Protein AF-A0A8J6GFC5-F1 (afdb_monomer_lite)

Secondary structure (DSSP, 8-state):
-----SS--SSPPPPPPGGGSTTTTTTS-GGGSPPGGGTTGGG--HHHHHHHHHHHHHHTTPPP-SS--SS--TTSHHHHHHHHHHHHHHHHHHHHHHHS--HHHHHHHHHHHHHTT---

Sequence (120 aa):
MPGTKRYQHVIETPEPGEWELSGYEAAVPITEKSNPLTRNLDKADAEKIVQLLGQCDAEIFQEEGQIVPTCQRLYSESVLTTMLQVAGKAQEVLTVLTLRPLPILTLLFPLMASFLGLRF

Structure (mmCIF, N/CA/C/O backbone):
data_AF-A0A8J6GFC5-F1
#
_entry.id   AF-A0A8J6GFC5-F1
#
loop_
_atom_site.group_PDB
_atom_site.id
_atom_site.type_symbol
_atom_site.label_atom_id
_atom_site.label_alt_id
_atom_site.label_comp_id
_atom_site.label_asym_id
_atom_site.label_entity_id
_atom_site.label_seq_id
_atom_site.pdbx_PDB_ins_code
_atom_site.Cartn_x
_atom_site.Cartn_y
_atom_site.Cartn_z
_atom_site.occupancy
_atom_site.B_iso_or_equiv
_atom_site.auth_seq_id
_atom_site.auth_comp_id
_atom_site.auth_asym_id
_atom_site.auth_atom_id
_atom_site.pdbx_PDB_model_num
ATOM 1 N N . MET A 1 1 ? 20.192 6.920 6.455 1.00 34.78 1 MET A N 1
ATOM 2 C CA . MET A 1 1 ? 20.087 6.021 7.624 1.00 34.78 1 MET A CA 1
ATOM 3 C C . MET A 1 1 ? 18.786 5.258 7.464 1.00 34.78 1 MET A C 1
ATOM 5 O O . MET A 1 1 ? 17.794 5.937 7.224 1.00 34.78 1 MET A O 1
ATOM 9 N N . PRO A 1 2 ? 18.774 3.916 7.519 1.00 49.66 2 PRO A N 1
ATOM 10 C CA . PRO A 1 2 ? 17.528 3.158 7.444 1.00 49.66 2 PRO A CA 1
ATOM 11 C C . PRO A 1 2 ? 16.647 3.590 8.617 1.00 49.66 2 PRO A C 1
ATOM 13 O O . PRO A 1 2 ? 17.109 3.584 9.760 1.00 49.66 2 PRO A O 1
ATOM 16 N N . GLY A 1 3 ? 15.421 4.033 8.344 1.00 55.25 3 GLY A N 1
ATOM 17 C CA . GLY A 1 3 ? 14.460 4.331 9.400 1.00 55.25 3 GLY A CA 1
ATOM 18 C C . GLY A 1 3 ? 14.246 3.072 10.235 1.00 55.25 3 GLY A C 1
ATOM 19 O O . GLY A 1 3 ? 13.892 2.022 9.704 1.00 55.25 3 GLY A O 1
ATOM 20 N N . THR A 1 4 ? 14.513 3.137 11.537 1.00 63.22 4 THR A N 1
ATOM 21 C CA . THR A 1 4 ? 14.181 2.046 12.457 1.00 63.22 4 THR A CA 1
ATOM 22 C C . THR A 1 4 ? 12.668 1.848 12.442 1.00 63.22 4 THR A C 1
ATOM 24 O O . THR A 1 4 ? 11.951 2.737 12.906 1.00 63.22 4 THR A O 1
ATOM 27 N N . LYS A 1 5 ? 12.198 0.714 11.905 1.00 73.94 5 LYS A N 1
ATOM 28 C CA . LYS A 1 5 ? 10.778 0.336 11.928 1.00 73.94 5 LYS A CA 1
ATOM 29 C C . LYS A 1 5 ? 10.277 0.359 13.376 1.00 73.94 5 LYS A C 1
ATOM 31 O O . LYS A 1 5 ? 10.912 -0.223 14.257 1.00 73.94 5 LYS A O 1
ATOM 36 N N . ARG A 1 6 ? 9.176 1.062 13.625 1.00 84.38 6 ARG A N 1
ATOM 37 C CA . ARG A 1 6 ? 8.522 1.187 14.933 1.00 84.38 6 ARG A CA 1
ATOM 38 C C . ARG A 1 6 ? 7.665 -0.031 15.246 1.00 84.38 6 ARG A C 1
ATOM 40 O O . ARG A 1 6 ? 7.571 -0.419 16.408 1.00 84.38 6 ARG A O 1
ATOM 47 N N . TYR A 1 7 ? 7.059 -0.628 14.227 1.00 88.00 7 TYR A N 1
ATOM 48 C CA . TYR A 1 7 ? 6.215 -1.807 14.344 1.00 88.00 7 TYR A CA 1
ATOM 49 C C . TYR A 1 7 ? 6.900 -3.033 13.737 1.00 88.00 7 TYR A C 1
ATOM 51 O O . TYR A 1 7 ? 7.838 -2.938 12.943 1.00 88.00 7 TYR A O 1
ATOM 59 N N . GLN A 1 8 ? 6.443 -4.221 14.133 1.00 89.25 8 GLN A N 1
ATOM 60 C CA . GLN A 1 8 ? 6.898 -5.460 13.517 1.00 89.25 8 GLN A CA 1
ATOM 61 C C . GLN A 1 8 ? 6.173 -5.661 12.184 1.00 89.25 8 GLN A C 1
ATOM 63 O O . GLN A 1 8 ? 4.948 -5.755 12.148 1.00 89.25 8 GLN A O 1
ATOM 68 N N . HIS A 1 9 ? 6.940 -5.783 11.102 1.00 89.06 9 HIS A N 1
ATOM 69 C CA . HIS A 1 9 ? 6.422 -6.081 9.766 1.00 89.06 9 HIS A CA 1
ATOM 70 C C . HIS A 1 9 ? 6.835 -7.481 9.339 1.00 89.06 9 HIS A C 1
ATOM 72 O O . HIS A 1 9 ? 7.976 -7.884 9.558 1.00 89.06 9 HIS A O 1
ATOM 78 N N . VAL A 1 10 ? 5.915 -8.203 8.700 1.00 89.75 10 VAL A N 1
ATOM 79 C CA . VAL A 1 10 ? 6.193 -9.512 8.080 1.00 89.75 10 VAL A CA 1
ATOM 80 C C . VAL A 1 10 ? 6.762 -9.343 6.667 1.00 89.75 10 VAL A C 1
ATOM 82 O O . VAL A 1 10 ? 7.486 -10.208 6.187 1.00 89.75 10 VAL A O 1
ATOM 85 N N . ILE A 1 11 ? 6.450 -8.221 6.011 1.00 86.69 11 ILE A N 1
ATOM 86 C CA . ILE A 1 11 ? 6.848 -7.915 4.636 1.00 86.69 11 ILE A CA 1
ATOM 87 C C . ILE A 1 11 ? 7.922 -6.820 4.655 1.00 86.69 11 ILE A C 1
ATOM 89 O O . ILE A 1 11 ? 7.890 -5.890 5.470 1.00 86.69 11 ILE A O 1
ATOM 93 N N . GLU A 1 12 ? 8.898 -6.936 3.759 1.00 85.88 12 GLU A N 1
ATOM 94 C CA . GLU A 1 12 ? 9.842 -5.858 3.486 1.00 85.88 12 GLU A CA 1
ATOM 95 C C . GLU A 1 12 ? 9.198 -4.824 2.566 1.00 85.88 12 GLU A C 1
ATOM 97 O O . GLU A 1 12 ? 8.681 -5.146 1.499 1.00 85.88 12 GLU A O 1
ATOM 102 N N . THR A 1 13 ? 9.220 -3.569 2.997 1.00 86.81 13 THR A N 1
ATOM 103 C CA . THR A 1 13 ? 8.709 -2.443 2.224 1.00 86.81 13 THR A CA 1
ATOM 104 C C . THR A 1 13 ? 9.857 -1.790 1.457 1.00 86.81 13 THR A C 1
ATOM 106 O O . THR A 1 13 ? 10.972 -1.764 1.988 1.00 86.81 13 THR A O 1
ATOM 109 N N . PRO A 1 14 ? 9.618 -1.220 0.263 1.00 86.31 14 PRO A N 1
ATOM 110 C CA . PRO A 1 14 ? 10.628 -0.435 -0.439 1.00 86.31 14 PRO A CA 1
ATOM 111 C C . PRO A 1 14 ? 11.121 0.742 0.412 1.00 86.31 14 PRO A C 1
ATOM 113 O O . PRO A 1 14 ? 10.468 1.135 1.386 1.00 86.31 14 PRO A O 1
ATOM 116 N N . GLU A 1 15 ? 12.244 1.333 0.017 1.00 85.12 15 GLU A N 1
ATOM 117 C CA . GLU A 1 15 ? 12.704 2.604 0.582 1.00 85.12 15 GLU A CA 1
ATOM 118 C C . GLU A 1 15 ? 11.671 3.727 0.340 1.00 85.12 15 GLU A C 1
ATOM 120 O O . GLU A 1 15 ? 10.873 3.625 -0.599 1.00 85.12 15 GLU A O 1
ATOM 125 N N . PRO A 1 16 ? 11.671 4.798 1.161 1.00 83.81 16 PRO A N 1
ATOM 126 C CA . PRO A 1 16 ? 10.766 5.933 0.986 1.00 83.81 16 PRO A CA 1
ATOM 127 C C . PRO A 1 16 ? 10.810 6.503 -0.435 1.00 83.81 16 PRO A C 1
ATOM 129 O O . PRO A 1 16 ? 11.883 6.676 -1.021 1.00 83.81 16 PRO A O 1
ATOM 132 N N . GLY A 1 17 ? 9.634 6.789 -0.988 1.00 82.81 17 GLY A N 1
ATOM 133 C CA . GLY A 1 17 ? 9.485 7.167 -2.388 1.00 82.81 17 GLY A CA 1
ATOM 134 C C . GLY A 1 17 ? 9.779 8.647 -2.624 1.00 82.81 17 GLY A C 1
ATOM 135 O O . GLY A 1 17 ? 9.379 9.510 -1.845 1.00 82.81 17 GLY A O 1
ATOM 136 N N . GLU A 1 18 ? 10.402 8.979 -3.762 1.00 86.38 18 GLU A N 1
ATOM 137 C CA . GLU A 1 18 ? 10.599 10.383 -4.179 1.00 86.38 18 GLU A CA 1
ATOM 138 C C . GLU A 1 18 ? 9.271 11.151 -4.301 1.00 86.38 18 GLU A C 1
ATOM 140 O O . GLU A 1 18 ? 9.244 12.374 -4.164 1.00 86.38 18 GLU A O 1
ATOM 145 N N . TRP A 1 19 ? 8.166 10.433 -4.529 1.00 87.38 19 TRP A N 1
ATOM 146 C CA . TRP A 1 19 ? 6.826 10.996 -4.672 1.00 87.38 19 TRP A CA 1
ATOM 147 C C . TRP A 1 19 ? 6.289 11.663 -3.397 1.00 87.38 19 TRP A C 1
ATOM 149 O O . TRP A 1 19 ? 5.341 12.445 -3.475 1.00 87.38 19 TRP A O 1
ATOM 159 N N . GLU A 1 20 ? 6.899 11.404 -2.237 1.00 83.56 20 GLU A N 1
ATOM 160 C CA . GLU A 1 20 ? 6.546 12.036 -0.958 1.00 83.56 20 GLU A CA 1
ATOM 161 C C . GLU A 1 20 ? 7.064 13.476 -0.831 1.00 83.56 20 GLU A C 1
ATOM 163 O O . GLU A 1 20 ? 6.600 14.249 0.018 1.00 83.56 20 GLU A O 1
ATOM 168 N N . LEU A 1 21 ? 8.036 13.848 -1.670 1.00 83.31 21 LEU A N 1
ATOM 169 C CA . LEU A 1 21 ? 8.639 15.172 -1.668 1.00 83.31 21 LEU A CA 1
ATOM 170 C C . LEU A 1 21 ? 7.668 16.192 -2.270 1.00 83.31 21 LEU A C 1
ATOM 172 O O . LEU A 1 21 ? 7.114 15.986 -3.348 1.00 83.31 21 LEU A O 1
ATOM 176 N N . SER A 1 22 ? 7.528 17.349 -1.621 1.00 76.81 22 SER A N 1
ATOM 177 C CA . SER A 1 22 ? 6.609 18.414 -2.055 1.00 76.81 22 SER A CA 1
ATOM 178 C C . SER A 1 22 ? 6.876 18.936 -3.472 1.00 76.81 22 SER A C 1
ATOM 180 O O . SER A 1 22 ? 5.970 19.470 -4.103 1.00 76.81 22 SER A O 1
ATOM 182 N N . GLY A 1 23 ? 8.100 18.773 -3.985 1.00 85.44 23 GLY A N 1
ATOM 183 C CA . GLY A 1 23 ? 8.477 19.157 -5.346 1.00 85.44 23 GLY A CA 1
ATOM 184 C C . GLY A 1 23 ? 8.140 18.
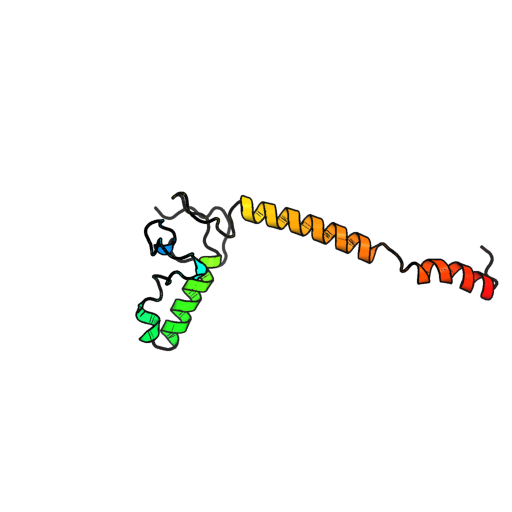123 -6.425 1.00 85.44 23 GLY A C 1
ATOM 185 O O . GLY A 1 23 ? 8.100 18.481 -7.601 1.00 85.44 23 GLY A O 1
ATOM 186 N N . TYR A 1 24 ? 7.891 16.860 -6.063 1.00 89.56 24 TYR A N 1
ATOM 187 C CA . TYR A 1 24 ? 7.606 15.815 -7.042 1.00 89.56 24 TYR A CA 1
ATOM 188 C C . TYR A 1 24 ? 6.187 15.976 -7.579 1.00 89.56 24 TYR A C 1
ATOM 190 O O . TYR A 1 24 ? 5.215 15.835 -6.835 1.00 89.56 24 TYR A O 1
ATOM 198 N N . GLU A 1 25 ? 6.065 16.306 -8.867 1.00 93.12 25 GLU A N 1
ATOM 199 C CA . GLU A 1 25 ? 4.780 16.507 -9.552 1.00 93.12 25 GLU A CA 1
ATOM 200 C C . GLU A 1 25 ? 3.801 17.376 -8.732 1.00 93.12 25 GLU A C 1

§ **Task description**
In the listing above, please print only the lines from the first one to the line where "ATOM 20 N N" appears, exactly as written, both of those lines included.

§ **Output for this exercise**
Protein AF-A0A8J6GFC5-F1 (afdb_monomer_lite)

Secondary structure (DSSP, 8-state):
-----SS--SSPPPPPPGGGSTTTTTTS-GGGSPPGGGTTGGG--HHHHHHHHHHHHHHTTPPP-SS--SS--TTSHHHHHHHHHHHHHHHHHHHHHHHS--HHHHHHHHHHHHHTT---

Sequence (120 aa):
MPGTKRYQHVIETPEPGEWELSGYEAAVPITEKSNPLTRNLDKADAEKIVQLLGQCDAEIFQEEGQIVPTCQRLYSESVLTTMLQVAGKAQEVLTVLTLRPLPILTLLFPLMASFLGLRF

Structure (mmCIF, N/CA/C/O backbone):
data_AF-A0A8J6GFC5-F1
#
_entry.id   AF-A0A8J6GFC5-F1
#
loop_
_atom_site.group_PDB
_atom_site.id
_atom_site.type_symbol
_atom_site.label_atom_id
_atom_site.label_alt_id
_atom_site.label_comp_id
_atom_site.label_asym_id
_atom_site.label_entity_id
_atom_site.label_seq_id
_atom_site.pdbx_PDB_ins_code
_atom_site.Cartn_x
_atom_site.Cartn_y
_atom_site.Cartn_z
_atom_site.occupancy
_atom_site.B_iso_or_equiv
_atom_site.auth_seq_id
_atom_site.auth_comp_id
_atom_site.auth_asym_id
_atom_site.auth_atom_id
_atom_site.pdbx_PDB_model_num
ATOM 1 N N . MET A 1 1 ? 20.192 6.920 6.455 1.00 34.78 1 MET A N 1
ATOM 2 C CA . MET A 1 1 ? 20.087 6.021 7.624 1.00 34.78 1 MET A CA 1
ATOM 3 C C . MET A 1 1 ? 18.786 5.258 7.464 1.00 34.78 1 MET A C 1
ATOM 5 O O . MET A 1 1 ? 17.794 5.937 7.224 1.00 34.78 1 MET A O 1
ATOM 9 N N . PRO A 1 2 ? 18.774 3.916 7.519 1.00 49.66 2 PRO A N 1
ATOM 10 C CA . PRO A 1 2 ? 17.528 3.158 7.444 1.00 49.66 2 PRO A CA 1
ATOM 11 C C . PRO A 1 2 ? 16.647 3.590 8.617 1.00 49.66 2 PRO A C 1
ATOM 13 O O . PRO A 1 2 ? 17.109 3.584 9.760 1.00 49.66 2 PRO A O 1
ATOM 16 N N . GLY A 1 3 ? 15.421 4.033 8.344 1.00 55.25 3 GLY A N 1
ATOM 17 C CA . GLY A 1 3 ? 14.460 4.331 9.400 1.00 55.25 3 GLY A CA 1
ATOM 18 C C . GLY A 1 3 ? 14.246 3.072 10.235 1.00 55.25 3 GLY A C 1
ATOM 19 O O . GLY A 1 3 ? 13.892 2.022 9.704 1.00 55.25 3 GLY A O 1
ATOM 20 N N . THR A 1 4 ? 14.513 3.137 11.537 1.00 63.22 4 THR A N 1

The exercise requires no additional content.